Почему так тихо? Где птицы, где ветер, где шелест, шорох и треск? Даже веточки под ногами не хрустят. Вспученные корни деревьев будто пытаются выдрать себя из земли, поймать глоток свежего воздуха — но не вырваться, не вздохнуть. Кроны уползают в неведомое, забрав с собой небо и свет.
Толстенные стволы, земля между ними — все заросло пышным, зловеще-зеленым мхом. Может в нем все дело? Захватил пространство, поглотил все живое, пожрал звуки, не оставил места ни травинке, ни хрусту ветки, ни птичьему писку — только пышная мякоть повсюду. Обломанные сучки на деревьях выглядывают из-под мохнатых зеленых наплывов как недобрые глаза из-под тяжелых век.
— Мертвое все… кроме мха, — пробормотала Саша.
— Он разрастается с каждым днем. — тихо ответил Савва, — И лучше тебе не трогать его.
Трогать? Б-р-р! Он как пушистая гусеница. На него даже смотреть на него неприятно. Лучше под ноги, на тропинку. Интересная какая тропинка… Корни деревьев вросли в нее, вплелись замысловатым узором, похожим на литеры из старинных книг. Саша поневоле замедлила шаг — ей померещилось нечаянно, что корни выписывают тайное послание, ей одной предназначенное, ей одной понятное. Глупо! Но она вглядывалась, выворачивая шею, как сова — вдруг здесь про маму? Глупо и стыдно! Корням этим тысяча лет, не меньше!

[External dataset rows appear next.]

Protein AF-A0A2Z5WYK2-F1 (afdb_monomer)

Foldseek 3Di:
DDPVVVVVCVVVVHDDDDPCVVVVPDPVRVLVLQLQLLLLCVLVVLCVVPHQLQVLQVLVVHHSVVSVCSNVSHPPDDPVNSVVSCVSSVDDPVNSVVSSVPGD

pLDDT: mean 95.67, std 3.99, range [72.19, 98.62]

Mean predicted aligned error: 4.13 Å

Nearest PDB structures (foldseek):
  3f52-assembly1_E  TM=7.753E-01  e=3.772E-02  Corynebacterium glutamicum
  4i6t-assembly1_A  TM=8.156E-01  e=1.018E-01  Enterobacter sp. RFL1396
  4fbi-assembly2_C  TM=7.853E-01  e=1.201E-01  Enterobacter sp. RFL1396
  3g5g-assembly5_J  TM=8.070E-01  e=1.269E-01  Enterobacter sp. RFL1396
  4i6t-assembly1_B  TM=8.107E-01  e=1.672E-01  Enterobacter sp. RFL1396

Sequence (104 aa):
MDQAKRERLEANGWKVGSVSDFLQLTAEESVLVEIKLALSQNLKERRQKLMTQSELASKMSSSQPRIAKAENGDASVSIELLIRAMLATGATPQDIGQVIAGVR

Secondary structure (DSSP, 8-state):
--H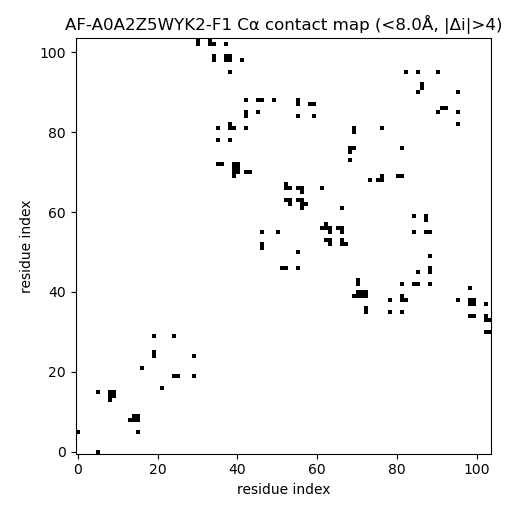HHHHHHHHTTPPP--HHHHHT--HHHHHHHHHHHHHHHHHHHHHHTT--HHHHHHHTT--HHHHHHHHTT-TT--HHHHHHHHHHTT--HHHHHHHHHT--

Radius of gyration: 18.11 Å; Cα contacts (8 Å, |Δi|>4): 89; chains: 1; bounding box: 32×27×55 Å

Structure (mmCIF, N/CA/C/O backbone):
data_AF-A0A2Z5WYK2-F1
#
_entry.id   AF-A0A2Z5WYK2-F1
#
loop_
_atom_site.group_PDB
_atom_site.id
_atom_site.type_symbol
_atom_site.label_atom_id
_atom_site.label_alt_id
_atom_site.label_comp_id
_atom_site.label_asym_id
_atom_site.label_entity_id
_atom_site.label_seq_id
_atom_site.pdbx_PDB_ins_code
_atom_site.Cartn_x
_atom_site.Cartn_y
_atom_site.Cartn_z
_atom_site.occupancy
_atom_site.B_iso_or_equiv
_atom_site.auth_seq_id
_atom_site.auth_comp_id
_atom_site.auth_asym_id
_atom_site.auth_atom_id
_atom_site.pdbx_PDB_model_num
ATOM 1 N N . MET A 1 1 ? 1.119 -2.707 -27.881 1.00 78.75 1 MET A N 1
ATOM 2 C CA . MET A 1 1 ? 1.012 -1.580 -28.837 1.00 78.75 1 MET A CA 1
ATOM 3 C C . MET A 1 1 ? 1.232 -2.132 -30.232 1.00 78.75 1 MET A C 1
ATOM 5 O O . MET A 1 1 ? 1.998 -3.078 -30.344 1.00 78.75 1 MET A O 1
ATOM 9 N N . ASP A 1 2 ? 0.577 -1.585 -31.254 1.00 90.88 2 ASP A N 1
ATOM 10 C CA . ASP A 1 2 ? 0.847 -1.961 -32.647 1.00 90.88 2 ASP A CA 1
ATOM 11 C C . ASP A 1 2 ? 2.283 -1.583 -33.067 1.00 90.88 2 ASP A C 1
ATOM 13 O O . ASP A 1 2 ? 2.797 -0.534 -32.660 1.00 90.88 2 ASP A O 1
ATOM 17 N N . GLN A 1 3 ? 2.927 -2.440 -33.859 1.00 91.25 3 GLN A N 1
ATOM 18 C CA . GLN A 1 3 ? 4.329 -2.319 -34.256 1.00 91.25 3 GLN A CA 1
ATOM 19 C C . GLN A 1 3 ? 4.560 -1.111 -35.171 1.00 91.25 3 GLN A C 1
ATOM 21 O O . GLN A 1 3 ? 5.485 -0.337 -34.931 1.00 91.25 3 GLN A O 1
ATOM 26 N N . ALA A 1 4 ? 3.660 -0.858 -36.126 1.00 93.75 4 ALA A N 1
ATOM 27 C CA . ALA A 1 4 ? 3.767 0.295 -37.025 1.00 93.75 4 ALA A CA 1
ATOM 28 C C . ALA A 1 4 ? 3.719 1.631 -36.261 1.00 93.75 4 ALA A C 1
ATOM 30 O O . ALA A 1 4 ? 4.441 2.585 -36.562 1.00 93.75 4 ALA A O 1
ATOM 31 N N . LYS A 1 5 ? 2.897 1.698 -35.203 1.00 93.44 5 LYS A N 1
ATOM 32 C CA . LYS A 1 5 ? 2.856 2.862 -34.308 1.00 93.44 5 LYS A CA 1
ATOM 33 C C . LYS A 1 5 ? 4.180 3.042 -33.560 1.00 93.44 5 LYS A C 1
ATOM 35 O O . LYS A 1 5 ? 4.563 4.184 -33.316 1.00 93.44 5 LYS A O 1
ATOM 40 N N . ARG A 1 6 ? 4.855 1.947 -33.193 1.00 91.94 6 ARG A N 1
ATOM 41 C CA . ARG A 1 6 ? 6.125 1.972 -32.452 1.00 91.94 6 ARG A CA 1
ATOM 42 C C . ARG A 1 6 ? 7.230 2.563 -33.300 1.00 91.94 6 ARG A C 1
ATOM 44 O O . ARG A 1 6 ? 7.818 3.561 -32.902 1.00 91.94 6 ARG A O 1
ATOM 51 N N . GLU A 1 7 ? 7.415 1.998 -34.485 1.00 93.75 7 GLU A N 1
ATOM 52 C CA . GLU A 1 7 ? 8.454 2.401 -35.429 1.00 93.75 7 GLU A CA 1
ATOM 53 C C . GLU A 1 7 ? 8.297 3.874 -35.821 1.00 93.75 7 GLU A C 1
ATOM 55 O O . GLU A 1 7 ? 9.267 4.629 -35.811 1.00 93.75 7 GLU A O 1
ATOM 60 N N . ARG A 1 8 ? 7.059 4.337 -36.055 1.00 95.56 8 ARG A N 1
ATOM 61 C CA . ARG A 1 8 ? 6.791 5.755 -36.333 1.00 95.56 8 ARG A CA 1
ATOM 62 C C . ARG A 1 8 ? 7.167 6.672 -35.167 1.00 95.56 8 ARG A C 1
ATOM 64 O O . ARG A 1 8 ? 7.652 7.773 -35.403 1.00 95.56 8 ARG A O 1
ATOM 71 N N . LEU A 1 9 ? 6.895 6.279 -33.923 1.00 94.56 9 LEU A N 1
ATOM 72 C CA . LEU A 1 9 ? 7.235 7.090 -32.748 1.00 94.56 9 LEU A CA 1
ATOM 73 C C . LEU A 1 9 ? 8.754 7.139 -32.539 1.00 94.56 9 LEU A C 1
ATOM 75 O O . LEU A 1 9 ? 9.306 8.227 -32.383 1.00 94.56 9 LEU A O 1
ATOM 79 N N . GLU A 1 10 ? 9.420 5.988 -32.624 1.00 94.25 10 GLU A N 1
ATOM 80 C CA . GLU A 1 10 ? 10.877 5.873 -32.490 1.00 94.25 10 GLU A CA 1
ATOM 81 C C . GLU A 1 10 ? 11.616 6.651 -33.594 1.00 94.25 10 GLU A C 1
ATOM 83 O O . GLU A 1 10 ? 12.550 7.393 -33.293 1.00 94.25 10 GLU A O 1
ATOM 88 N N . ALA A 1 11 ? 11.137 6.609 -34.845 1.00 95.25 11 ALA A N 1
ATOM 89 C CA . ALA A 1 11 ? 11.686 7.406 -35.949 1.00 95.25 11 ALA A CA 1
ATOM 90 C C . ALA A 1 11 ? 11.563 8.928 -35.735 1.00 95.25 11 ALA A C 1
ATOM 92 O O . ALA A 1 11 ? 12.353 9.694 -36.280 1.00 95.25 11 ALA A O 1
ATOM 93 N N . ASN A 1 12 ? 10.596 9.374 -34.926 1.00 95.94 12 ASN A N 1
ATOM 94 C CA . ASN A 1 12 ? 10.426 10.776 -34.535 1.00 95.94 12 ASN A CA 1
ATOM 95 C C . ASN A 1 12 ? 11.154 11.124 -33.219 1.00 95.94 12 ASN A C 1
ATOM 97 O O . ASN A 1 12 ? 10.876 12.161 -32.621 1.00 95.94 12 ASN A O 1
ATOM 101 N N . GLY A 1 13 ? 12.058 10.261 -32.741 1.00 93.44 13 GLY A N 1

Тоска навалилась внезапно, застала врасплох. Саша вдруг до боли ясно осознала, как далеко она от дома. Одна. Идет сквозь мрачный лес, неизвестно откуда, неизвестно куда. И рядом никого.
Савва… Что ему до Саши? Исчезни она сейчас, провались под землю — он пожмет плечами и пойдет играть на флейте этой своей. Цинцинолле.
Клара, Бэлла… они к ней добры, но лишь потому, что нуждаются в ней. Им безразлично — найдет она маму или нет. Она проходит этот квест одна. Сама. И лес этот, тихий и душный, как меховой воротник — еще один уровень. И сколько их впереди?
Трудно дышать… Кажется, мягкая зеленая лапа давит прямо на сердце. Хочется разорвать воротник… А может лучше убежать? Рвануть через лес, без дороги, чтобы ветки хлестали, трещали под ногами сучья, чтобы всколыхнулось это болото! Но тропинка не отпускает, не сойти с нее. Все внутри оцепенело, мысли в голове мхом обросли. Рукой не двинуть, головы не повернуть… Только ноги шагают — раз…два… Зачем? Куда? Зачем вообще кто-то куда-то идет? Сил нет. Плохо спала сегодня, может прилечь ненадолго? Вон подходящая ямка, зеленая, мягкая… Ветки вниз опустились, с них свисает мох… Какая уютная комнатка! Была у меня когда-то подушечка из зеленого бархата… Я все равно не найду маму. Она спит в такой же зеленой комнатке, и я усну, может во сне ее увижу… Надо сказать Савве, чтоб через часик за мной вернулся… Язык почему-то не слушается и голоса нет. Ау, голос… Это все лапа… Мягкая, давит…
Что это с Саввой? Зачем он трясет меня, спать же мешает! Почему у него глаза испуганные? Где я? Что со мной?
— Проснись! Саша, не спи! — Савва тряс ее за плечи.
— Я… я не сплю… Ты что делаешь? — Она сбросила Саввины руки, встряхнула головой, потерла лицо, разгоняя сонную одурь. — Я просто задумалась!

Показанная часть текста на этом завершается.